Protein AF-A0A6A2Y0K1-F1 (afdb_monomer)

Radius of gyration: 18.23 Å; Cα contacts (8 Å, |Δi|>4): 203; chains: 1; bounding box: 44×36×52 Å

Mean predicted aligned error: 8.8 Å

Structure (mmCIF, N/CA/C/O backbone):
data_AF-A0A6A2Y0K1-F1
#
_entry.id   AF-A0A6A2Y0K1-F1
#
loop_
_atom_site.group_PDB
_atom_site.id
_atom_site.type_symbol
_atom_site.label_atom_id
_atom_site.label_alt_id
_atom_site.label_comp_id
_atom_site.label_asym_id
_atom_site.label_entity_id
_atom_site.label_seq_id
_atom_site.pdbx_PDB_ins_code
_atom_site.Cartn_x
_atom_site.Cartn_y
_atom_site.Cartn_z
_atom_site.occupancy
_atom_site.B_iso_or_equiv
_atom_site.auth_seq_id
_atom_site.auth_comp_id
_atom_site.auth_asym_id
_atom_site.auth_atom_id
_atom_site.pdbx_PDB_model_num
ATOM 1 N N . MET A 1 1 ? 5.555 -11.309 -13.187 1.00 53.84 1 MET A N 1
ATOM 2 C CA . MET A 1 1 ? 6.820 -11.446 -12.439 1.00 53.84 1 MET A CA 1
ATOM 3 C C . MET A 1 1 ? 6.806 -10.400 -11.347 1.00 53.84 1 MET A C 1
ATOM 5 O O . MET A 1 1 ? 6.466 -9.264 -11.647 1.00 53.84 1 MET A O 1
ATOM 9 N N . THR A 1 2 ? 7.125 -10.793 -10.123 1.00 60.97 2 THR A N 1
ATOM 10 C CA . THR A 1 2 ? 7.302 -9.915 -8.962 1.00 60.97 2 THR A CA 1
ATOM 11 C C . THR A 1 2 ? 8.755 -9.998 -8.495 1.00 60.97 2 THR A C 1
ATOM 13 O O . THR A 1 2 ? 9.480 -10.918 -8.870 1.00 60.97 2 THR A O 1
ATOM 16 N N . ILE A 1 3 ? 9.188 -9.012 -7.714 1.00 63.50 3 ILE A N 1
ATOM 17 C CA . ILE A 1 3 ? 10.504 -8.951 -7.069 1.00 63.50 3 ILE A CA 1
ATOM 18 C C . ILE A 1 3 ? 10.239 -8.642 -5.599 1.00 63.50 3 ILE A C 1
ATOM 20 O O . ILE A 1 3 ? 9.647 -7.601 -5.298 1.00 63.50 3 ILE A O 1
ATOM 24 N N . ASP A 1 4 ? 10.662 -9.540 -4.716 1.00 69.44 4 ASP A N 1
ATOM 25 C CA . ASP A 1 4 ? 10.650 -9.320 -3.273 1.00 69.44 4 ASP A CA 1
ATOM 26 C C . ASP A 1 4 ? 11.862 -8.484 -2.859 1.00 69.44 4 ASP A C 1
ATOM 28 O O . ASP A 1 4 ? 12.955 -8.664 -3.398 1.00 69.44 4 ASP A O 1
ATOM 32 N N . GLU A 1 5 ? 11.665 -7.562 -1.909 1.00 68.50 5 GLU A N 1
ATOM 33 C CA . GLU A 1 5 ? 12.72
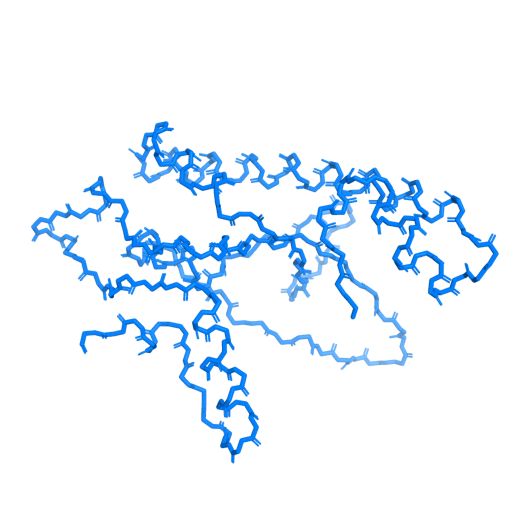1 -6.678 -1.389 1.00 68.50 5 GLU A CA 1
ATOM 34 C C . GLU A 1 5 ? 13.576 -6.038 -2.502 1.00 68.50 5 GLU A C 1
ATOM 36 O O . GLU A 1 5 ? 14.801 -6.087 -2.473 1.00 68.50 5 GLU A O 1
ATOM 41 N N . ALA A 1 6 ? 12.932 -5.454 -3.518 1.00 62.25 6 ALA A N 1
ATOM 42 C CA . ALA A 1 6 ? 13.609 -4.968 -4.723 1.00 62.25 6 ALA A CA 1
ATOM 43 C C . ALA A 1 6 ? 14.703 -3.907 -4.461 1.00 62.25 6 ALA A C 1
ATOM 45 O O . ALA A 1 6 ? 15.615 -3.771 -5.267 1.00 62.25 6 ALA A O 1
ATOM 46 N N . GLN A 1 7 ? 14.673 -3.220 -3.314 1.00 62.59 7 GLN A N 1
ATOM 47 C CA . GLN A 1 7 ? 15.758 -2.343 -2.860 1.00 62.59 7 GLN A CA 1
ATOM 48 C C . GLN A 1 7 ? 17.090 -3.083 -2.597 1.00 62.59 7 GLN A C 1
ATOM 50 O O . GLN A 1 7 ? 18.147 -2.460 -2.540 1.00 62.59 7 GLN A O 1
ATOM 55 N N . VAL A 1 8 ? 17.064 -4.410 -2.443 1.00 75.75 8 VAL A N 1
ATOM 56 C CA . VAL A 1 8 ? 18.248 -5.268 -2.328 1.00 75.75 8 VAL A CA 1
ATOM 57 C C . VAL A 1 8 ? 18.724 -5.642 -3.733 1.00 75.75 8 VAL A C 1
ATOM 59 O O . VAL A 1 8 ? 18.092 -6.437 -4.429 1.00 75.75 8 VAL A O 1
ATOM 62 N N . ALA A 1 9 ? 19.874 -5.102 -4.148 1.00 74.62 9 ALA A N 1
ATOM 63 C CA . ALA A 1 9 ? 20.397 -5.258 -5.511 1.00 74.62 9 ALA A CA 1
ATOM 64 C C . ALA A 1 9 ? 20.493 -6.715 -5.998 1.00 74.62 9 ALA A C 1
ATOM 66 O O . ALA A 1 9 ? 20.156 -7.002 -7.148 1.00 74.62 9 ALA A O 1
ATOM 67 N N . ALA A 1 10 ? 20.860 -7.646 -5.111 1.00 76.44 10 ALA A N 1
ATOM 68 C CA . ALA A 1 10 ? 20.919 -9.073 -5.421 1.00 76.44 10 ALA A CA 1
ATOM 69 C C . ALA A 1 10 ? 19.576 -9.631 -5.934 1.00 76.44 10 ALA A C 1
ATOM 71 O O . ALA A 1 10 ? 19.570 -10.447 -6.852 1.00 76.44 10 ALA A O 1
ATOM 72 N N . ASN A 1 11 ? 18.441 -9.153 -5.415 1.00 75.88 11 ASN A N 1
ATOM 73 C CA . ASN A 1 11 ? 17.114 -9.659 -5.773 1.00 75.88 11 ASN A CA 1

> Problem statement
Write out each entry above once more, exactly as written, and drop the pictures.

> Response
Protein AF-A0A6A2Y0K1-F1 (afdb_monomer)

Radius of gyration: 18.23 Å; Cα contacts (8 Å, |Δi|>4): 203; chains: 1; bounding box: 44×36×52 Å

Mean predicted aligned error: 8.8 Å

Structure (mmCIF, N/CA/C/O backbone):
data_AF-A0A6A2Y0K1-F1
#
_entry.id   AF-A0A6A2Y0K1-F1
#
loop_
_atom_site.group_PDB
_atom_site.id
_atom_site.type_symbol
_atom_site.label_atom_id
_atom_site.label_alt_id
_atom_site.label_comp_id
_atom_site.label_asym_id
_atom_site.label_entity_id
_atom_site.label_seq_id
_atom_site.pdbx_PDB_ins_code
_atom_site.Cartn_x
_atom_site.Cartn_y
_atom_site.Cartn_z
_atom_site.occupancy
_atom_site.B_iso_or_equiv
_atom_site.auth_seq_id
_atom_site.auth_comp_id
_atom_site.auth_asym_id
_atom_site.auth_atom_id
_atom_site.pdbx_PDB_model_num
ATOM 1 N N . MET A 1 1 ? 5.555 -11.309 -13.187 1.00 53.84 1 MET A N 1
ATOM 2 C CA . MET A 1 1 ? 6.820 -11.446 -12.439 1.00 53.84 1 MET A CA 1
ATOM 3 C C . MET A 1 1 ? 6.806 -10.400 -11.347 1.00 53.84 1 MET A C 1
ATOM 5 O O . MET A 1 1 ? 6.466 -9.264 -11.647 1.00 53.84 1 MET A O 1
ATOM 9 N N . THR A 1 2 ? 7.125 -10.793 -10.123 1.00 60.97 2 THR A N 1
ATOM 10 C CA . THR A 1 2 ? 7.302 -9.915 -8.962 1.00 60.97 2 THR A CA 1
ATOM 11 C C . THR A 1 2 ? 8.755 -9.998 -8.495 1.00 60.97 2 THR A C 1
ATOM 13 O O . THR A 1 2 ? 9.480 -10.918 -8.870 1.00 60.97 2 THR A O 1
ATOM 16 N N . ILE A 1 3 ? 9.188 -9.012 -7.714 1.00 63.50 3 ILE A N 1
ATOM 17 C CA . ILE A 1 3 ? 10.504 -8.951 -7.069 1.00 63.50 3 ILE A CA 1
ATOM 18 C C . ILE A 1 3 ? 10.239 -8.642 -5.599 1.00 63.50 3 ILE A C 1
ATOM 20 O O . ILE A 1 3 ? 9.647 -7.601 -5.298 1.00 63.50 3 ILE A O 1
ATOM 24 N N . ASP A 1 4 ? 10.662 -9.540 -4.716 1.00 69.44 4 ASP A N 1
ATOM 25 C CA . ASP A 1 4 ? 10.650 -9.320 -3.273 1.00 69.44 4 ASP A CA 1
ATOM 26 C C . ASP A 1 4 ? 11.862 -8.484 -2.859 1.00 69.44 4 ASP A C 1
ATOM 28 O O . ASP A 1 4 ? 12.955 -8.664 -3.398 1.00 69.44 4 ASP A O 1
ATOM 32 N N . GLU A 1 5 ? 11.665 -7.562 -1.909 1.00 68.50 5 GLU A N 1
ATOM 33 C CA . GLU A 1 5 ? 12.72
1 -6.678 -1.389 1.00 68.50 5 GLU A CA 1
ATOM 34 C C . GLU A 1 5 ? 13.576 -6.038 -2.502 1.00 68.50 5 GLU A C 1
ATOM 36 O O . GLU A 1 5 ? 14.801 -6.087 -2.473 1.00 68.50 5 GLU A O 1
ATOM 41 N N . ALA A 1 6 ? 12.932 -5.454 -3.518 1.00 62.25 6 ALA A N 1
ATOM 42 C CA . ALA A 1 6 ? 13.609 -4.968 -4.723 1.00 62.25 6 ALA A CA 1
ATOM 43 C C . ALA A 1 6 ? 14.703 -3.907 -4.461 1.00 62.25 6 ALA A C 1
ATOM 45 O O . ALA A 1 6 ? 15.615 -3.771 -5.267 1.00 62.25 6 ALA A O 1
ATOM 46 N N . GLN A 1 7 ? 14.673 -3.220 -3.314 1.00 62.59 7 GLN A N 1
ATOM 47 C CA . GLN A 1 7 ? 15.758 -2.343 -2.860 1.00 62.59 7 GLN A CA 1
ATOM 48 C C . GLN A 1 7 ? 17.090 -3.083 -2.597 1.00 62.59 7 GLN A C 1
ATOM 50 O O . GLN A 1 7 ? 18.147 -2.460 -2.540 1.00 62.59 7 GLN A O 1
ATOM 55 N N . VAL A 1 8 ? 17.064 -4.410 -2.443 1.00 75.75 8 VAL A N 1
ATOM 56 C CA . VAL A 1 8 ? 18.248 -5.268 -2.328 1.00 75.75 8 VAL A CA 1
ATOM 57 C C . VAL A 1 8 ? 18.724 -5.642 -3.733 1.00 75.75 8 VAL A C 1
ATOM 59 O O . VAL A 1 8 ? 18.092 -6.437 -4.429 1.00 75.75 8 VAL A O 1
ATOM 62 N N . ALA A 1 9 ? 19.874 -5.102 -4.148 1.00 74.62 9 ALA A N 1
ATOM 63 C CA . ALA A 1 9 ? 20.397 -5.258 -5.511 1.00 74.62 9 ALA A CA 1
ATOM 64 C C . ALA A 1 9 ? 20.493 -6.715 -5.998 1.00 74.62 9 ALA A C 1
ATOM 66 O O . ALA A 1 9 ? 20.156 -7.002 -7.148 1.00 74.62 9 ALA A O 1
ATOM 67 N N . ALA A 1 10 ? 20.860 -7.646 -5.111 1.00 76.44 10 ALA A N 1
ATOM 68 C CA . ALA A 1 10 ? 20.919 -9.073 -5.421 1.00 76.44 10 ALA A CA 1
ATOM 69 C C . ALA A 1 10 ? 19.576 -9.631 -5.934 1.00 76.44 10 ALA A C 1
ATOM 71 O O . ALA A 1 10 ? 19.570 -10.447 -6.852 1.00 76.44 10 ALA A O 1
ATOM 72 N N . ASN A 1 11 ? 18.441 -9.153 -5.415 1.00 75.88 11 ASN A N 1
ATOM 73 C CA . ASN A 1 11 ? 17.114 -9.659 -5.773 1.00 75.88 11 ASN A CA 1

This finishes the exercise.